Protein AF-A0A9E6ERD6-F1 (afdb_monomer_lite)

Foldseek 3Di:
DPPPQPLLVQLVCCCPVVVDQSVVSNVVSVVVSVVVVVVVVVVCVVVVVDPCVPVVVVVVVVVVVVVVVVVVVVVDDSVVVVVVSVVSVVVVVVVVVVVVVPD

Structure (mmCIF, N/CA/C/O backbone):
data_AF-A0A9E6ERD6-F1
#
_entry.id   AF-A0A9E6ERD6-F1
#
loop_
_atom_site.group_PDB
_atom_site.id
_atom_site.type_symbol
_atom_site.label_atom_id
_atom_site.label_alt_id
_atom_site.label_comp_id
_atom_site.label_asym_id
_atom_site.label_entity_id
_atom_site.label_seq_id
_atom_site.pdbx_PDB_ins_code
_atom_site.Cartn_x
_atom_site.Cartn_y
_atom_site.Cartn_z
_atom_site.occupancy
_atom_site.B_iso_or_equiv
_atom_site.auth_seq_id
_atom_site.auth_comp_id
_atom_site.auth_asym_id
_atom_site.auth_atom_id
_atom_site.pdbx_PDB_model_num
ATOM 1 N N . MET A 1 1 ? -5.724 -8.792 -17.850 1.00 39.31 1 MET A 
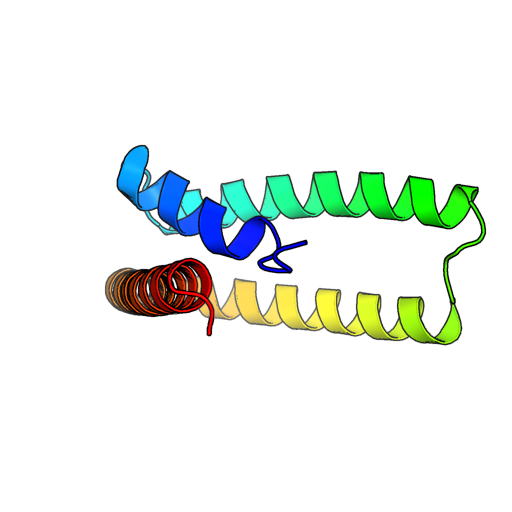N 1
ATOM 2 C CA . MET A 1 1 ? -5.350 -9.133 -16.458 1.00 39.31 1 MET A CA 1
ATOM 3 C C . MET A 1 1 ? -6.011 -8.114 -15.550 1.00 39.31 1 MET A C 1
ATOM 5 O O . MET A 1 1 ? -5.833 -6.923 -15.783 1.00 39.31 1 MET A O 1
ATOM 9 N N . PHE A 1 2 ? -6.855 -8.533 -14.608 1.00 36.06 2 PHE A N 1
ATOM 10 C CA . PHE A 1 2 ? -7.440 -7.600 -13.646 1.00 36.06 2 PHE A CA 1
ATOM 11 C C . PHE A 1 2 ? -6.293 -7.012 -12.821 1.00 36.06 2 PHE A C 1
ATOM 13 O O . PHE A 1 2 ? -5.783 -7.665 -11.922 1.00 36.06 2 PHE A O 1
ATOM 20 N N . GLY A 1 3 ? -5.870 -5.789 -13.150 1.00 41.66 3 GLY A N 1
ATOM 21 C CA . GLY A 1 3 ? -4.893 -4.995 -12.398 1.00 41.66 3 GLY A CA 1
ATOM 22 C C . GLY A 1 3 ? -5.404 -4.563 -11.020 1.00 41.66 3 GLY A C 1
ATOM 23 O O . GLY A 1 3 ? -5.067 -3.488 -10.542 1.00 41.66 3 GLY A O 1
ATOM 24 N N . MET A 1 4 ? -6.247 -5.377 -10.384 1.00 47.16 4 MET A N 1
ATOM 25 C CA . MET A 1 4 ? -6.425 -5.343 -8.945 1.00 47.16 4 MET A CA 1
ATOM 26 C C . MET A 1 4 ? -5.221 -6.087 -8.384 1.00 47.16 4 MET A C 1
ATOM 28 O O . MET A 1 4 ? -5.233 -7.311 -8.286 1.00 47.16 4 MET A O 1
ATOM 32 N N . GLY A 1 5 ? -4.138 -5.351 -8.113 1.00 54.72 5 GLY A N 1
ATOM 33 C CA . GLY A 1 5 ? -2.975 -5.912 -7.434 1.00 54.72 5 GLY A CA 1
ATOM 34 C C . GLY A 1 5 ? -3.444 -6.738 -6.238 1.00 54.72 5 GLY A C 1
ATOM 35 O O . GLY A 1 5 ? -4.340 -6.307 -5.510 1.00 54.72 5 GLY A O 1
ATOM 36 N N . ALA A 1 6 ? -2.873 -7.932 -6.069 1.00 55.00 6 ALA A N 1
ATOM 37 C CA . ALA A 1 6 ? -3.319 -8.936 -5.102 1.00 55.00 6 ALA A CA 1
ATOM 38 C C . ALA A 1 6 ? -3.574 -8.372 -3.687 1.00 55.00 6 ALA A C 1
ATOM 40 O O . ALA A 1 6 ? -4.420 -8.897 -2.967 1.00 55.00 6 ALA A O 1
ATOM 41 N N . GLY A 1 7 ? -2.914 -7.266 -3.315 1.00 57.03 7 GLY A N 1
ATOM 42 C CA . GLY A 1 7 ? -3.111 -6.527 -2.064 1.00 57.03 7 GLY A CA 1
ATOM 43 C C . GLY A 1 7 ? -4.524 -5.974 -1.819 1.00 57.03 7 GLY A C 1
ATOM 44 O O . GLY A 1 7 ? -4.964 -5.936 -0.675 1.00 57.03 7 GLY A O 1
ATOM 45 N 
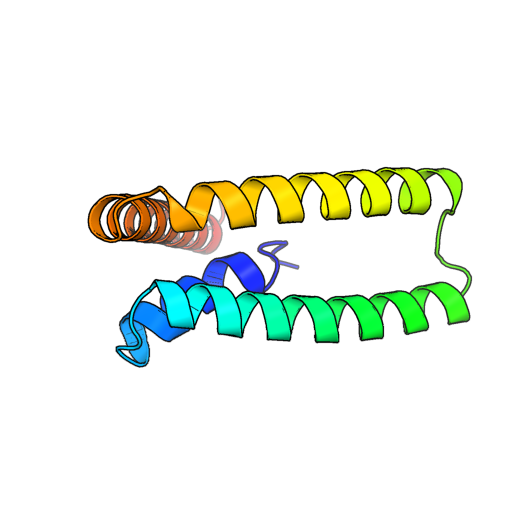N . GLY A 1 8 ? -5.265 -5.580 -2.863 1.00 59.62 8 GLY A N 1
ATOM 46 C CA . GLY A 1 8 ? -6.596 -4.975 -2.702 1.00 59.62 8 GLY A CA 1
ATOM 47 C C . GLY A 1 8 ? -7.670 -5.960 -2.229 1.00 59.62 8 GLY A C 1
ATOM 48 O O . GLY A 1 8 ? -8.580 -5.576 -1.501 1.00 59.62 8 GLY A O 1
ATOM 49 N N . ALA A 1 9 ? -7.545 -7.235 -2.607 1.00 64.38 9 ALA A N 1
ATOM 50 C CA . ALA A 1 9 ? -8.491 -8.291 -2.245 1.00 64.38 9 ALA A CA 1
ATOM 51 C C . ALA A 1 9 ? -8.015 -9.151 -1.060 1.00 64.38 9 ALA A C 1
ATOM 53 O O . ALA A 1 9 ? -8.839 -9.696 -0.333 1.00 64.38 9 ALA A O 1
ATOM 54 N N . THR A 1 10 ? -6.705 -9.256 -0.818 1.00 69.62 10 THR A N 1
ATOM 55 C CA . THR A 1 10 ? -6.163 -10.088 0.276 1.00 69.62 10 THR A CA 1
ATOM 56 C C . THR A 1 10 ? -6.503 -9.546 1.661 1.00 69.62 10 THR A C 1
ATOM 58 O O . THR A 1 10 ? -6.892 -10.326 2.525 1.00 69.62 10 THR A O 1
ATOM 61 N N . VAL A 1 11 ? -6.463 -8.226 1.867 1.00 69.62 11 VAL A N 1
ATOM 62 C CA . VAL A 1 11 ? -6.838 -7.609 3.155 1.00 69.62 11 VAL A CA 1
ATOM 63 C C . VAL A 1 11 ? -8.301 -7.908 3.531 1.00 69.62 11 VAL A C 1
ATOM 65 O O . VAL A 1 11 ? -8.544 -8.394 4.639 1.00 69.62 11 VAL A O 1
ATOM 68 N N . PRO A 1 12 ? -9.281 -7.692 2.629 1.00 67.12 12 PRO A N 1
ATOM 69 C CA . PRO A 1 12 ? -10.641 -8.193 2.778 1.00 67.12 12 PRO A CA 1
ATOM 70 C C . PRO A 1 12 ? -10.759 -9.662 3.130 1.00 67.12 12 PRO A C 1
ATOM 72 O O . PRO A 1 12 ? -11.475 -10.004 4.060 1.00 67.12 12 PRO A O 1
ATOM 75 N N . VAL A 1 13 ? -10.077 -10.524 2.378 1.00 71.44 13 VAL A N 1
ATOM 76 C CA . VAL A 1 13 ? -10.194 -11.975 2.502 1.00 71.44 13 VAL A CA 1
ATOM 77 C C . VAL A 1 13 ? -9.701 -12.411 3.877 1.00 71.44 13 VAL A C 1
ATOM 79 O O . VAL A 1 13 ? -10.414 -13.102 4.595 1.00 71.44 13 VAL A O 1
ATOM 82 N N . VAL A 1 14 ? -8.539 -11.927 4.313 1.00 69.00 14 VAL A N 1
ATOM 83 C CA . VAL A 1 14 ? -7.970 -12.307 5.613 1.00 69.00 14 VAL A CA 1
ATOM 84 C C . VAL A 1 14 ? -8.801 -11.756 6.784 1.00 69.00 14 VAL A C 1
ATOM 86 O O . VAL A 1 14 ? -8.965 -12.435 7.793 1.00 69.00 14 VAL A O 1
ATOM 89 N N . ASN A 1 15 ? -9.398 -10.568 6.662 1.00 71.31 15 ASN A N 1
ATOM 90 C CA . ASN A 1 15 ? -10.260 -10.036 7.725 1.00 71.31 15 ASN A CA 1
ATOM 91 C C . ASN A 1 15 ? -11.673 -10.655 7.732 1.00 71.31 15 ASN A C 1
ATOM 93 O O . ASN A 1 15 ? -12.211 -10.931 8.800 1.00 71.31 15 ASN A O 1
ATOM 97 N N . LEU A 1 16 ? -12.296 -10.838 6.563 1.00 63.44 16 LEU A N 1
ATOM 98 C CA . LEU A 1 16 ? -13.703 -11.238 6.441 1.00 63.44 16 LEU A CA 1
ATOM 99 C C . LEU A 1 16 ? -13.886 -12.764 6.448 1.00 63.44 16 LEU A C 1
ATOM 101 O O . LEU A 1 16 ? -14.846 -13.240 7.044 1.00 63.44 16 LEU A O 1
ATOM 105 N N . LEU A 1 17 ? -12.981 -13.523 5.812 1.00 66.56 17 LEU A N 1
ATOM 106 C CA . LEU A 1 17 ? -13.051 -14.993 5.758 1.00 66.56 17 LEU A CA 1
ATOM 107 C C . LEU A 1 17 ? -12.316 -15.661 6.924 1.00 66.56 17 LEU A C 1
ATOM 109 O O . LEU A 1 17 ? -12.810 -16.654 7.443 1.00 66.56 17 LEU A O 1
ATOM 113 N N . MET A 1 18 ? -11.156 -15.140 7.346 1.00 68.19 18 MET A N 1
ATOM 114 C CA . MET A 1 18 ? -10.363 -15.757 8.427 1.00 68.19 18 MET A CA 1
ATOM 115 C C . MET A 1 18 ? -10.624 -15.154 9.818 1.00 68.19 18 MET A C 1
ATOM 117 O O . MET A 1 18 ? -10.055 -15.623 10.798 1.00 68.19 18 MET A O 1
ATOM 121 N N . GLY A 1 19 ? -11.466 -14.118 9.934 1.00 65.44 19 GLY A N 1
ATOM 122 C CA . GLY A 1 19 ? -11.840 -13.510 11.221 1.00 65.44 19 GLY A CA 1
ATOM 123 C C . GLY A 1 19 ? -10.699 -12.798 11.963 1.00 65.44 19 GLY A C 1
ATOM 124 O O . GLY A 1 19 ? -10.850 -12.438 13.131 1.00 65.44 19 GLY A O 1
ATOM 125 N N . VAL A 1 20 ? -9.556 -12.588 11.304 1.00 70.31 20 VAL A N 1
ATOM 126 C CA . VAL A 1 20 ? -8.369 -11.955 11.891 1.00 70.31 20 VAL A CA 1
ATOM 127 C C . VAL A 1 20 ? -8.644 -10.462 12.112 1.00 70.31 20 VAL A C 1
ATOM 129 O O . VAL A 1 20 ? -9.186 -9.809 11.216 1.00 70.31 20 VAL A O 1
ATOM 132 N N . PRO A 1 21 ? -8.256 -9.874 13.264 1.00 70.56 21 PRO A N 1
ATOM 133 C CA . PRO A 1 21 ? -8.385 -8.438 13.480 1.00 70.56 21 PRO A CA 1
ATOM 134 C C . PRO A 1 21 ? -7.694 -7.659 12.357 1.00 70.56 21 PRO A C 1
ATOM 136 O O . PRO A 1 21 ? -6.589 -7.992 11.931 1.00 70.56 21 PRO A O 1
ATOM 139 N N . LEU A 1 22 ? -8.344 -6.586 11.903 1.00 67.06 22 LEU A N 1
ATOM 140 C CA . LEU A 1 22 ? -7.970 -5.819 10.711 1.00 67.06 22 LEU A CA 1
ATOM 141 C C . LEU A 1 22 ? -6.484 -5.410 10.684 1.00 67.06 22 LEU A C 1
ATOM 143 O O . LEU A 1 22 ? -5.845 -5.462 9.638 1.00 67.06 22 LEU A O 1
ATOM 147 N N . ASN A 1 23 ? -5.921 -5.064 11.845 1.00 66.69 23 ASN A N 1
ATOM 148 C CA . ASN A 1 23 ? -4.510 -4.696 11.987 1.00 66.69 23 ASN A CA 1
ATOM 149 C C . ASN A 1 23 ? -3.567 -5.846 11.581 1.00 66.69 23 ASN A C 1
ATOM 151 O O . ASN A 1 23 ? -2.568 -5.613 10.904 1.00 66.69 23 ASN A O 1
ATOM 155 N N . GLY A 1 24 ? -3.909 -7.087 11.944 1.00 70.25 24 GLY A N 1
ATOM 156 C CA . GLY A 1 24 ? -3.168 -8.286 11.548 1.00 70.25 24 GLY A CA 1
ATOM 157 C C . GLY A 1 24 ? -3.365 -8.620 10.071 1.00 70.25 24 GLY A C 1
ATOM 158 O O . GLY A 1 24 ? -2.396 -8.887 9.370 1.00 70.25 24 GLY A O 1
ATOM 159 N N . ALA A 1 25 ? -4.594 -8.507 9.561 1.00 72.00 25 ALA A N 1
ATOM 160 C CA . ALA A 1 25 ? -4.897 -8.774 8.153 1.00 72.00 25 ALA A CA 1
ATOM 161 C C . ALA A 1 25 ? -4.134 -7.846 7.185 1.00 72.00 25 ALA A C 1
ATOM 163 O O . ALA A 1 25 ? -3.644 -8.297 6.143 1.00 72.00 25 ALA A O 1
ATOM 164 N N . VAL A 1 26 ? -3.991 -6.560 7.537 1.00 72.38 26 VAL A N 1
ATOM 165 C CA . VAL A 1 26 ? -3.203 -5.595 6.753 1.00 72.38 26 VAL A CA 1
ATOM 166 C C . VAL A 1 26 ? -1.712 -5.931 6.800 1.00 72.38 26 VAL A C 1
ATOM 168 O O . VAL A 1 26 ? -1.060 -5.937 5.755 1.00 72.38 26 VAL A O 1
ATOM 171 N N . ALA A 1 27 ? -1.180 -6.265 7.979 1.00 74.75 27 ALA A N 1
ATOM 172 C CA . ALA A 1 27 ? 0.226 -6.633 8.133 1.00 74.75 27 ALA A CA 1
ATOM 173 C C . ALA A 1 27 ? 0.581 -7.898 7.331 1.00 74.75 27 ALA A C 1
ATOM 175 O O . ALA A 1 27 ? 1.546 -7.895 6.565 1.00 74.75 27 ALA A O 1
ATOM 176 N N . THR A 1 28 ? -0.233 -8.953 7.438 1.00 79.88 28 THR A N 1
ATOM 177 C CA . THR A 1 28 ? -0.024 -10.212 6.707 1.00 79.88 28 THR A CA 1
ATOM 178 C C . THR A 1 28 ? -0.096 -10.005 5.193 1.00 79.88 28 THR A C 1
ATOM 180 O O . THR A 1 28 ? 0.761 -10.498 4.462 1.00 79.88 28 THR A O 1
ATOM 183 N N . SER A 1 29 ? -1.064 -9.225 4.702 1.00 76.00 29 SER A N 1
ATOM 184 C CA . SER A 1 29 ? -1.201 -8.958 3.261 1.00 76.00 29 SER A CA 1
ATOM 185 C C . SER A 1 29 ? -0.050 -8.107 2.712 1.00 76.00 29 SER A C 1
ATOM 187 O O . SER A 1 29 ? 0.421 -8.349 1.600 1.00 76.00 29 SER A O 1
ATOM 189 N N . GLY A 1 30 ? 0.441 -7.139 3.496 1.00 78.50 30 GLY A N 1
ATOM 190 C CA . GLY A 1 30 ? 1.609 -6.331 3.138 1.00 78.50 30 GLY A CA 1
ATOM 191 C C . GLY A 1 30 ? 2.886 -7.164 3.000 1.00 78.50 30 GLY A C 1
ATOM 192 O O . GLY A 1 30 ? 3.682 -6.919 2.095 1.00 78.50 30 GLY A O 1
ATOM 193 N N . LEU A 1 31 ? 3.044 -8.191 3.840 1.00 81.31 31 LEU A N 1
ATOM 194 C CA . LEU A 1 31 ? 4.173 -9.122 3.777 1.00 81.31 31 LEU A CA 1
ATOM 195 C C . LEU A 1 31 ? 4.105 -10.027 2.537 1.00 81.31 31 LEU A C 1
ATOM 197 O O . LEU A 1 31 ? 5.103 -10.223 1.849 1.00 81.31 31 LEU A O 1
ATOM 201 N N . VAL A 1 32 ? 2.921 -10.533 2.189 1.00 81.69 32 VAL A N 1
ATOM 202 C CA . VAL A 1 32 ? 2.741 -11.310 0.948 1.00 81.69 32 VAL A CA 1
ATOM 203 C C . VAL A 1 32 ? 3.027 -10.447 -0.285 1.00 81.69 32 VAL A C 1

== Your objective ==
With the line holding "ATOM 143 O O" as the first and the line holding "ATOM 172 C CA" as the last, please transcribe exactly the lines of the material above in that range and nothing else.

== Result for this exercise ==
ATOM 143 O O . LEU A 1 22 ? -5.845 -5.462 9.638 1.00 67.06 22 LEU A O 1
ATOM 147 N N . ASN A 1 23 ? -5.921 -5.064 11.845 1.00 66.69 23 ASN A N 1
ATOM 148 C CA . ASN A 1 23 ? -4.510 -4.696 11.987 1.00 66.69 23 ASN A CA 1
ATOM 149 C C . ASN A 1 23 ? -3.567 -5.846 11.581 1.00 66.69 23 ASN A C 1
ATOM 151 O O . ASN A 1 23 ? -2.568 -5.613 10.904 1.00 66.69 23 ASN A O 1
ATOM 155 N N . GLY A 1 24 ? -3.909 -7.087 11.944 1.00 70.25 24 GLY A N 1
ATOM 156 C CA . GLY A 1 24 ? -3.168 -8.286 11.548 1.00 70.25 24 GLY A CA 1
ATOM 157 C C . GLY A 1 24 ? -3.365 -8.620 10.071 1.00 70.25 24 GLY A C 1
ATOM 158 O O . GLY A 1 24 ? -2.396 -8.887 9.370 1.00 70.25 24 GLY A O 1
ATOM 159 N N . ALA A 1 25 ? -4.594 -8.507 9.561 1.00 72.00 25 ALA A N 1
ATOM 160 C CA . ALA A 1 25 ? -4.897 -8.774 8.153 1.00 72.00 25 ALA A CA 1
ATOM 161 C C . ALA A 1 25 ? -4.134 -7.846 7.185 1.00 72.00 25 ALA A C 1
ATOM 163 O O . ALA A 1 25 ? -3.644 -8.297 6.143 1.00 72.00 25 ALA A O 1
ATOM 164 N N . VAL A 1 26 ? -3.991 -6.560 7.537 1.00 72.38 26 VAL A N 1
ATOM 165 C CA . VAL A 1 26 ? -3.203 -5.595 6.753 1.00 72.38 26 VAL A CA 1
ATOM 166 C C . VAL A 1 26 ? -1.712 -5.931 6.800 1.00 72.38 26 VAL A C 1
ATOM 168 O O . VAL A 1 26 ? -1.060 -5.937 5.755 1.00 72.38 26 VAL A O 1
ATOM 171 N N . ALA A 1 27 ? -1.180 -6.265 7.979 1.00 74.75 27 ALA A N 1
ATOM 172 C CA . ALA A 1 27 ? 0.226 -6.633 8.133 1.00 74.75 27 ALA A CA 1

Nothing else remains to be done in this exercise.